Authors:
(1) Qian Yang, Zhejiang University, Equal contribution. This work was conducted during Qian Yang’s internship at Alibaba Group;
(2) Jin Xu, Alibaba Group, Equal contribution;
(3) Wenrui Liu, Zhejiang University;
(4) Yunfei Chu, Alibaba Group;
(5) Xiaohuan Zhou, Alibaba Group;
(6) Yichong Leng, Alibaba Group;
(7) Yuanjun Lv, Alibaba Group;
(8) Zhou Zhao, Alibaba Group and Corresponding to Zhou Zhao ([email protected]);
(9) Yichong Leng, Zhejiang University
(10) Chang Zhou, Alibaba Group and Corresponding to Chang Zhou ([email protected]);
(11) Jingren Zhou, Alibaba Group.
4 Experiments
4.3 Human Evaluation and 4.4 Ablation Study of Positional Bias
A Detailed Results of Foundation Benchmark
To evaluate the consistency between the evaluations of GPT-4 and human judgements, we design
experiments for both the foundation and chat benchmarks.

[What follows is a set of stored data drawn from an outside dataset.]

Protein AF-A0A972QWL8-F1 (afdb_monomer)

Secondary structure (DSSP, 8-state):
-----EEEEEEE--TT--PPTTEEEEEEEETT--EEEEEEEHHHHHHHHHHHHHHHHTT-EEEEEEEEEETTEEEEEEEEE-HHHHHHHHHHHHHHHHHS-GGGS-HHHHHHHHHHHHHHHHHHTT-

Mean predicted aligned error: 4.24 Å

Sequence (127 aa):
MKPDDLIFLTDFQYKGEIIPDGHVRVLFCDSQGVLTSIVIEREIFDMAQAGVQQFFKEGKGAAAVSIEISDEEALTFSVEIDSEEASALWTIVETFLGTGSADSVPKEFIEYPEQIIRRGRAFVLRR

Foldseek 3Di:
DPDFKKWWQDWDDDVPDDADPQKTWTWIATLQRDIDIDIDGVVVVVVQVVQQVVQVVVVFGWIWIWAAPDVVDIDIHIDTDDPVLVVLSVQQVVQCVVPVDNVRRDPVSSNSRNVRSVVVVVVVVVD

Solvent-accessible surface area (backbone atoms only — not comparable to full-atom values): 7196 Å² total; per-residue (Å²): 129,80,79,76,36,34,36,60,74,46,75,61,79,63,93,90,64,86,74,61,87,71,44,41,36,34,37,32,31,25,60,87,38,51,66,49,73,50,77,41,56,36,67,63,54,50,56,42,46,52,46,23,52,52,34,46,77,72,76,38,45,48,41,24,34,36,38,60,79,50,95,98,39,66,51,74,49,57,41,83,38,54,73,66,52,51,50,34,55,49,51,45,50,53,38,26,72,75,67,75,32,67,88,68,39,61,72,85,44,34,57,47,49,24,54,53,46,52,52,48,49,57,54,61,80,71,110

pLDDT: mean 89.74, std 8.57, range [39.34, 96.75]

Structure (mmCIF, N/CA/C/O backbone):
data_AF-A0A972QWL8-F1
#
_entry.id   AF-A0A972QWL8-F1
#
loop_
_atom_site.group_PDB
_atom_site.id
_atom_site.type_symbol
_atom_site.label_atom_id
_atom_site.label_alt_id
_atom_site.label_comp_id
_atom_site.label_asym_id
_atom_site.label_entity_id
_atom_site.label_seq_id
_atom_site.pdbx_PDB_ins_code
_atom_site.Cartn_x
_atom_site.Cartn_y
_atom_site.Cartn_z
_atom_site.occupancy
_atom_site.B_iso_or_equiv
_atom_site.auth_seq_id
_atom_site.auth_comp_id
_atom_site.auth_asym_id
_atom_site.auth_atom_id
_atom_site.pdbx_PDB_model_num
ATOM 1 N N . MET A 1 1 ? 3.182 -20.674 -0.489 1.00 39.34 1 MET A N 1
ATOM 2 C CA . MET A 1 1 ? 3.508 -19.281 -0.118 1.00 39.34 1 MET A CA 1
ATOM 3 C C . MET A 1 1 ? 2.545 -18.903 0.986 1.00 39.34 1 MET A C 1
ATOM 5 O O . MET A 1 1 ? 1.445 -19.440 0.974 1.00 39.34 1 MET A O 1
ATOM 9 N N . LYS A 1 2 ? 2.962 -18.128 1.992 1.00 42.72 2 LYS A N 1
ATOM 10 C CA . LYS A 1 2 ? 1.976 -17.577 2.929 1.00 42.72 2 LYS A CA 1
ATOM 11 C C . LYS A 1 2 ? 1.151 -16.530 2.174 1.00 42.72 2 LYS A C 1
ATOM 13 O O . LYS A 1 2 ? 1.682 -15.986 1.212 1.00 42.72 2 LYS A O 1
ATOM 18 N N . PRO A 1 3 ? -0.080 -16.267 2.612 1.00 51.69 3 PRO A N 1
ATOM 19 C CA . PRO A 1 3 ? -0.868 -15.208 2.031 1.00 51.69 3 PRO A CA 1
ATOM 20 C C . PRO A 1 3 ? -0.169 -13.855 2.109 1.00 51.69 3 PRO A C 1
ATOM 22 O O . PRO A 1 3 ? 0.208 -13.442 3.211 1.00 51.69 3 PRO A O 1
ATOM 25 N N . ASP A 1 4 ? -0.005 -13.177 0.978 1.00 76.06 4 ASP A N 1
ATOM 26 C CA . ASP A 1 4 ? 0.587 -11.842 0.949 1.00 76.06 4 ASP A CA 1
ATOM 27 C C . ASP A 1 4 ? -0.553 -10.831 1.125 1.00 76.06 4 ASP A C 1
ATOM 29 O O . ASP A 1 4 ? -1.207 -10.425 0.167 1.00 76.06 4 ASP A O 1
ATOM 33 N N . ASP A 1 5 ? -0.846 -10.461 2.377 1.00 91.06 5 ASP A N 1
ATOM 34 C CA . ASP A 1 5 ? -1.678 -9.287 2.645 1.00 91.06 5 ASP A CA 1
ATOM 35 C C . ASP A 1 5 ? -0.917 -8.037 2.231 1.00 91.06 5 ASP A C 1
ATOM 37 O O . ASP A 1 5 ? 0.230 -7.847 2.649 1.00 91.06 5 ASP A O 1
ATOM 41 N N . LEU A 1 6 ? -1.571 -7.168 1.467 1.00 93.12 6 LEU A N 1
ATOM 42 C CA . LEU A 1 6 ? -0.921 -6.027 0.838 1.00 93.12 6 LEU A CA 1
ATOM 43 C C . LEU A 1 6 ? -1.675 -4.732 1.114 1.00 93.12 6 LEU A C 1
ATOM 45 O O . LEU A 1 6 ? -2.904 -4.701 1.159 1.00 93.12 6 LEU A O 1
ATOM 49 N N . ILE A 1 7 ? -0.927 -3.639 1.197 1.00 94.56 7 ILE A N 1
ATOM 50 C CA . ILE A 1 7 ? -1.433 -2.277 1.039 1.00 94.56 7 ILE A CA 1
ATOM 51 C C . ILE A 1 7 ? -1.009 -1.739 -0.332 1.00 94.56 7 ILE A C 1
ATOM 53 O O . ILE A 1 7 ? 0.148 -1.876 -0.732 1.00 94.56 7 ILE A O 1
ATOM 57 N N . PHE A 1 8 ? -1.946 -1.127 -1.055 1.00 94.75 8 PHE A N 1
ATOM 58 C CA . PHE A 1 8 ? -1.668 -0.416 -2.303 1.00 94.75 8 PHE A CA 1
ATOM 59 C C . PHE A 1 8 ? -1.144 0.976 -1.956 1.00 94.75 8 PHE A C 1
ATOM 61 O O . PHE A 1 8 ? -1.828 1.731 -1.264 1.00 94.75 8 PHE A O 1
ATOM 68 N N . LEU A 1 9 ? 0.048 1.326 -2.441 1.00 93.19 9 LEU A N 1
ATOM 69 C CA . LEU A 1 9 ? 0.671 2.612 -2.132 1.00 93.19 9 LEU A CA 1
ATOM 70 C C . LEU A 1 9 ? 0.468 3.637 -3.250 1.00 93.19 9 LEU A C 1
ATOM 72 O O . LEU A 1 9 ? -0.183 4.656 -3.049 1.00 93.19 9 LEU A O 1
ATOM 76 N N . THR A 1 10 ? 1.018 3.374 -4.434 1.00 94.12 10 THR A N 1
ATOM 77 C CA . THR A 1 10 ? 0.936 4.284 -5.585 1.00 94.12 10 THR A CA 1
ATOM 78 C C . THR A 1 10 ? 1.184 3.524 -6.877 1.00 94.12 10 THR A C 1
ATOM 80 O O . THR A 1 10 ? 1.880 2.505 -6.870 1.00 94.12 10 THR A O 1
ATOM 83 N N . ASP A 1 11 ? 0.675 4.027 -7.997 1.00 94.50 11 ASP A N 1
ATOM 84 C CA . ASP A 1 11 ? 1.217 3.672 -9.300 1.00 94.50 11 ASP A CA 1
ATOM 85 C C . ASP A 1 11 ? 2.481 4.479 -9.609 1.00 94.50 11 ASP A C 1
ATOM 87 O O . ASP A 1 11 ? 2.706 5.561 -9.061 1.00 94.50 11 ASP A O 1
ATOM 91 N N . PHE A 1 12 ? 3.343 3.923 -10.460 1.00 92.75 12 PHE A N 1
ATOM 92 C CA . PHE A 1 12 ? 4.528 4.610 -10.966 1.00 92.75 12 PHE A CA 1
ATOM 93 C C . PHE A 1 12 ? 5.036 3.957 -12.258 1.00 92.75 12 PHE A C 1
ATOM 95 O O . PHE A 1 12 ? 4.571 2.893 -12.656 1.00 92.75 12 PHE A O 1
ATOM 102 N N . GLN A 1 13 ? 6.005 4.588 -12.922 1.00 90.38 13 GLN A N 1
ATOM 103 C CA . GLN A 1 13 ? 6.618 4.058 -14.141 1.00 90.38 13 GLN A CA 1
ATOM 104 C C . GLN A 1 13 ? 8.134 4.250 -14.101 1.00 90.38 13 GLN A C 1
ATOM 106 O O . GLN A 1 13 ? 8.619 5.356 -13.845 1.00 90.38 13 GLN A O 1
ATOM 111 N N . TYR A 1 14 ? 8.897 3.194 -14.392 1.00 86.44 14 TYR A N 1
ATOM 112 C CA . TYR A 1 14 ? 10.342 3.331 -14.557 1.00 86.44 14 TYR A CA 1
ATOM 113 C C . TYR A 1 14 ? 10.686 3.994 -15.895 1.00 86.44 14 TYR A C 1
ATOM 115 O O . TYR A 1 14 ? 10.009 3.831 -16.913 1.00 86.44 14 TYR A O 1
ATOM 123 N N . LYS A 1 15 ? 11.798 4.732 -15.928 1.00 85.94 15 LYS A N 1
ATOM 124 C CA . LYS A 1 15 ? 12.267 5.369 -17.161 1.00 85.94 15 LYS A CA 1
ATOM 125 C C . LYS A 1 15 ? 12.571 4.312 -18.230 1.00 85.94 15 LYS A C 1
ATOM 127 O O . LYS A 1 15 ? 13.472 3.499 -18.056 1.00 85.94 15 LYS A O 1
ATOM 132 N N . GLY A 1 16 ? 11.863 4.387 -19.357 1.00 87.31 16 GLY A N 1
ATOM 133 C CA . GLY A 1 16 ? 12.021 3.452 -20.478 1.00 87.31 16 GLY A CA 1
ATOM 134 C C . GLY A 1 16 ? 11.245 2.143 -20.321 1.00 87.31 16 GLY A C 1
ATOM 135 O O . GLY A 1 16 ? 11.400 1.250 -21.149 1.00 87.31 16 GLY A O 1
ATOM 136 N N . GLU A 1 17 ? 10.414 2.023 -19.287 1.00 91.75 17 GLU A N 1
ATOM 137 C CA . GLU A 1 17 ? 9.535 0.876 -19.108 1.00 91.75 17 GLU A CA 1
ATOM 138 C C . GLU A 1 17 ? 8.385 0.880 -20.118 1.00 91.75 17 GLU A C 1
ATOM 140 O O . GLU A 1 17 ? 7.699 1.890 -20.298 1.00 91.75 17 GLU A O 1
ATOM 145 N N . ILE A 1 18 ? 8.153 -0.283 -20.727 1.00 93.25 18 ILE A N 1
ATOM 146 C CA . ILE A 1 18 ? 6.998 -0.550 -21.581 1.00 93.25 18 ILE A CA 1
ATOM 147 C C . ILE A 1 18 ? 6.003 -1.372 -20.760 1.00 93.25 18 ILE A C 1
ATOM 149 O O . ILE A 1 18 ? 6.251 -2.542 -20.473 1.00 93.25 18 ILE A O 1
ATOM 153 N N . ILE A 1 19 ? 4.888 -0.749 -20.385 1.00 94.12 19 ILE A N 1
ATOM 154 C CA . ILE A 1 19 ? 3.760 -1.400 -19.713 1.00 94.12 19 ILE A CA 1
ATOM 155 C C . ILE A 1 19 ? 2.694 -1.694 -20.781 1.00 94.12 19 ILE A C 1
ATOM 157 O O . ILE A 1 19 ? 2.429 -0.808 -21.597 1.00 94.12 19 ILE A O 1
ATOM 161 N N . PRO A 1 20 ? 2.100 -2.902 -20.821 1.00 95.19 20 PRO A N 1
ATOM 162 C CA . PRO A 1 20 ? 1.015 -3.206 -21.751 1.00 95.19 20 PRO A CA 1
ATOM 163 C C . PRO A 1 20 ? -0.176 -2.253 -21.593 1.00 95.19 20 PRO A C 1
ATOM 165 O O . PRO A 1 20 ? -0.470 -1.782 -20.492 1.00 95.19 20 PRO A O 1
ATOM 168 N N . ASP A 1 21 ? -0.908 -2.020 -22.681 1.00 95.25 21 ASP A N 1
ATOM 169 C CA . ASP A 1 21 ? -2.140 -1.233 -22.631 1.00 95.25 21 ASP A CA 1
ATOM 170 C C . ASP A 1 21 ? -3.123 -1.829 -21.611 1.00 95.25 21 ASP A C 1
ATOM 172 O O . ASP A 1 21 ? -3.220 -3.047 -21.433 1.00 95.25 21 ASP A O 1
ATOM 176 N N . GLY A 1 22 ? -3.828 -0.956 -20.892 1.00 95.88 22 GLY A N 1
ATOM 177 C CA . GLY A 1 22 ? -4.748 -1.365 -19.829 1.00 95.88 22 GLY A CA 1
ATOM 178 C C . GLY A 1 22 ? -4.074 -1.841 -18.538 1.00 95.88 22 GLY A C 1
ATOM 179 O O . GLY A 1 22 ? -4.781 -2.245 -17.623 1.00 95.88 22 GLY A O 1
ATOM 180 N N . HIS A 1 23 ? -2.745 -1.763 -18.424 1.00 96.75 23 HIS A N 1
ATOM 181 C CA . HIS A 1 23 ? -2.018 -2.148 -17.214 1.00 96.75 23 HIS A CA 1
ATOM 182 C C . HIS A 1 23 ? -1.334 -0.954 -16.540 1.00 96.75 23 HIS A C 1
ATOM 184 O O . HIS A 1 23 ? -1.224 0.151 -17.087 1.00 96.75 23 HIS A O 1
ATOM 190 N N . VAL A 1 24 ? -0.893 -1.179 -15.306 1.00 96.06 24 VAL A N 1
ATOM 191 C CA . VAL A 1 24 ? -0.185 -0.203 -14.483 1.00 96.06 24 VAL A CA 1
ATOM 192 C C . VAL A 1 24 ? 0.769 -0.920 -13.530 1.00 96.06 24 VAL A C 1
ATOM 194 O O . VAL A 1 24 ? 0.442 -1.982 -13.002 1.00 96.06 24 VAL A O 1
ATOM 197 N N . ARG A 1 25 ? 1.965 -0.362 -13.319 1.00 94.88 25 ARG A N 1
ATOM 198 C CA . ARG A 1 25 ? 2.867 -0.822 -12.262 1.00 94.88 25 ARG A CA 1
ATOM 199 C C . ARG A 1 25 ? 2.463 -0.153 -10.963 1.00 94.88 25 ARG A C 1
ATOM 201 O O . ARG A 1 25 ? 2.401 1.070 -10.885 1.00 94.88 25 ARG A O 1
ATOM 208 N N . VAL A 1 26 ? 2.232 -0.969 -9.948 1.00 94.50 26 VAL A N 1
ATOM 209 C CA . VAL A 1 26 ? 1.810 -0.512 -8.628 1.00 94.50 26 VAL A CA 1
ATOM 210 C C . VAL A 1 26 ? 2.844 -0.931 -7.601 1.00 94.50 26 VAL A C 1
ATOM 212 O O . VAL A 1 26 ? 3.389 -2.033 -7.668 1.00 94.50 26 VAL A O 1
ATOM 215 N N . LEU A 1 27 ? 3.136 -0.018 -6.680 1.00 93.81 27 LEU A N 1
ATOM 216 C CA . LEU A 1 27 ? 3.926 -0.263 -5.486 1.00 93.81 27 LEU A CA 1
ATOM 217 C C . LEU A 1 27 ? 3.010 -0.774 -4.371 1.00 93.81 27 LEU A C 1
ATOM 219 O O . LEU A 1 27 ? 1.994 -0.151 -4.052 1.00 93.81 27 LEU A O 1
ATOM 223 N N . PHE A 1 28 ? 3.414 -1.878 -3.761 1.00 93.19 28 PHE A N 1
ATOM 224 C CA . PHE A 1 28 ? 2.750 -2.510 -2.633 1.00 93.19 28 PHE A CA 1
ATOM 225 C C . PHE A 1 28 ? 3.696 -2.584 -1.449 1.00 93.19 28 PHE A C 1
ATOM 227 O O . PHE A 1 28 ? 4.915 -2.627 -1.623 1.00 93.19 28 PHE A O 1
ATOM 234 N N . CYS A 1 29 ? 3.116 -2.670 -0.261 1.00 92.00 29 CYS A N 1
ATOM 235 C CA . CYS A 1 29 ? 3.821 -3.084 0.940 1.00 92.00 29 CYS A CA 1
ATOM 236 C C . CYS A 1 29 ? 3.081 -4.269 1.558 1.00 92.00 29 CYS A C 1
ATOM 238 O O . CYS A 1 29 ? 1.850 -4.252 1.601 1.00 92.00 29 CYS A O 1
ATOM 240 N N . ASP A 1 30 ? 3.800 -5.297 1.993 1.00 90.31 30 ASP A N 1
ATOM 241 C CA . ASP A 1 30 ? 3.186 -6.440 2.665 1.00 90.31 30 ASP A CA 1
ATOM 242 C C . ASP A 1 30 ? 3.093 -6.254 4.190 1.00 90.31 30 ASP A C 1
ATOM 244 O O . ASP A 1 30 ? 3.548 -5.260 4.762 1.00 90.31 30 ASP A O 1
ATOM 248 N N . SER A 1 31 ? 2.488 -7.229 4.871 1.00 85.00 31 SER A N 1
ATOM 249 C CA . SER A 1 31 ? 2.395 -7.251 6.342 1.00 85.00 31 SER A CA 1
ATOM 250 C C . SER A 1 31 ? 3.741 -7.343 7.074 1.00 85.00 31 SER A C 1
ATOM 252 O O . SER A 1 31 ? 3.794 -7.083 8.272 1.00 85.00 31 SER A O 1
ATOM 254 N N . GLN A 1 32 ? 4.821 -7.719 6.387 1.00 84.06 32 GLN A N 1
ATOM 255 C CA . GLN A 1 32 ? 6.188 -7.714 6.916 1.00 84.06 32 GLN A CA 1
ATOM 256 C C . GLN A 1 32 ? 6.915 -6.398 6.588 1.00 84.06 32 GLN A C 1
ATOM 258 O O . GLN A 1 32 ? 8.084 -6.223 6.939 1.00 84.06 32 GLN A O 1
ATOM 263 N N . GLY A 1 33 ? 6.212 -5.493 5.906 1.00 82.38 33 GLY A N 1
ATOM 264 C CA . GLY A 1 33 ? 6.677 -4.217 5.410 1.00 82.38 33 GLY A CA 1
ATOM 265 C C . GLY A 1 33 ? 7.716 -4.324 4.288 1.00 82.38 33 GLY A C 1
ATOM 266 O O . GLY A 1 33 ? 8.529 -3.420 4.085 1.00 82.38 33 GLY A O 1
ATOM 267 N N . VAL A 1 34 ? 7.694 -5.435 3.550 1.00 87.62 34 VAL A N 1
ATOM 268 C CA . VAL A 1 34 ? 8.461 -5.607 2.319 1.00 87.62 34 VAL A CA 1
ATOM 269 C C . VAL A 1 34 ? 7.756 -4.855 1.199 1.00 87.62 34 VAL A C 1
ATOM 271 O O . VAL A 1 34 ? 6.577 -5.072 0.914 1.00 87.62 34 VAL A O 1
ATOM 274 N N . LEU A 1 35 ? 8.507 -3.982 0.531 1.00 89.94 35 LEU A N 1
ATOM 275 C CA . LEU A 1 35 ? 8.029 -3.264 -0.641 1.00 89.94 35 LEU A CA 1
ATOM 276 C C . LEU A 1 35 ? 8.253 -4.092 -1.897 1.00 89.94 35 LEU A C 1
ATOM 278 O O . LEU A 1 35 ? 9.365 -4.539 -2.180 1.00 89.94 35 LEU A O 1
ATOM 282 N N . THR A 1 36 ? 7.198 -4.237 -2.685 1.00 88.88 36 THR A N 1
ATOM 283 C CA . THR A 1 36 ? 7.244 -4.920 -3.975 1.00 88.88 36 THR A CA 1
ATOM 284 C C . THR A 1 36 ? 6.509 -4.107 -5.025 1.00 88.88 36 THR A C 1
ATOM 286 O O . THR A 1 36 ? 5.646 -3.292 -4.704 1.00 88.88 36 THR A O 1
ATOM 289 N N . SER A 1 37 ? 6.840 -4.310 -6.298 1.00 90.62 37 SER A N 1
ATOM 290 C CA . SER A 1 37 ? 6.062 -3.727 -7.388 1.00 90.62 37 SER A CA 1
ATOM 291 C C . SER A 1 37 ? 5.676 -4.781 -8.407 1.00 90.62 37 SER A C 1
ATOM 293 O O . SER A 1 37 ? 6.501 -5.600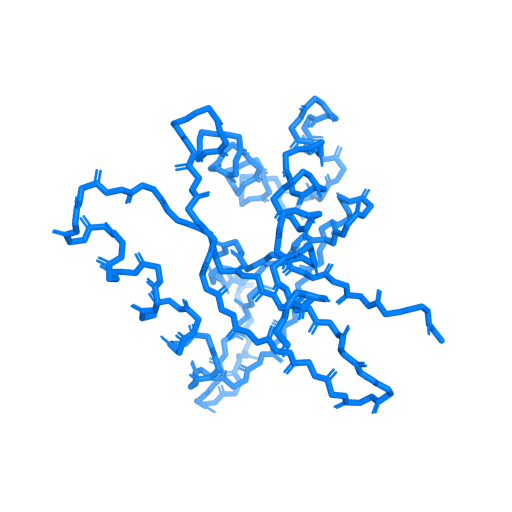 -8.817 1.00 90.62 37 SER A O 1
ATOM 295 N N . ILE A 1 38 ? 4.425 -4.733 -8.847 1.00 91.25 38 ILE A N 1
ATOM 296 C CA . ILE A 1 38 ? 3.881 -5.647 -9.848 1.00 91.25 38 ILE A CA 1
ATOM 297 C C . ILE A 1 38 ? 3.055 -4.863 -10.863 1.00 91.25 38 ILE A C 1
ATOM 299 O O . ILE A 1 38 ? 2.481 -3.817 -10.556 1.00 91.25 38 ILE A O 1
ATOM 303 N N . VAL A 1 39 ? 3.059 -5.349 -12.102 1.00 94.19 39 VAL A N 1
ATOM 304 C CA . VAL A 1 39 ? 2.194 -4.844 -13.166 1.00 94.19 39 VAL A CA 1
ATOM 305 C C . VAL A 1 39 ? 0.860 -5.568 -13.060 1.00 94.19 39 VAL A C 1
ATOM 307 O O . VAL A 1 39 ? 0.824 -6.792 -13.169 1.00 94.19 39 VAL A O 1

For the foundation benchmark, we instruct the testers to determine which option aligns closest with the hypothesis. We then compare the option selected by human testers with the option chosen by GPT-4 to assess the extent of agreement. For this consistency analysis, we employed Qwen-AudioChat as a representative model and randomly selected 400 questions from the benchmark. These questions were then evaluated by three native English speakers. Additionally, we also compared the performance of GPT-4 with GPT-3.5 Turbo. As depicted in Figure 4 (a), GPT-4 Turbo, serving as the evaluator, exhibited a high level of consistency at 98.2% with human judgements. Comparatively, GPT-3.5 Turbo had a slightly lower consistency rate of 96.4%.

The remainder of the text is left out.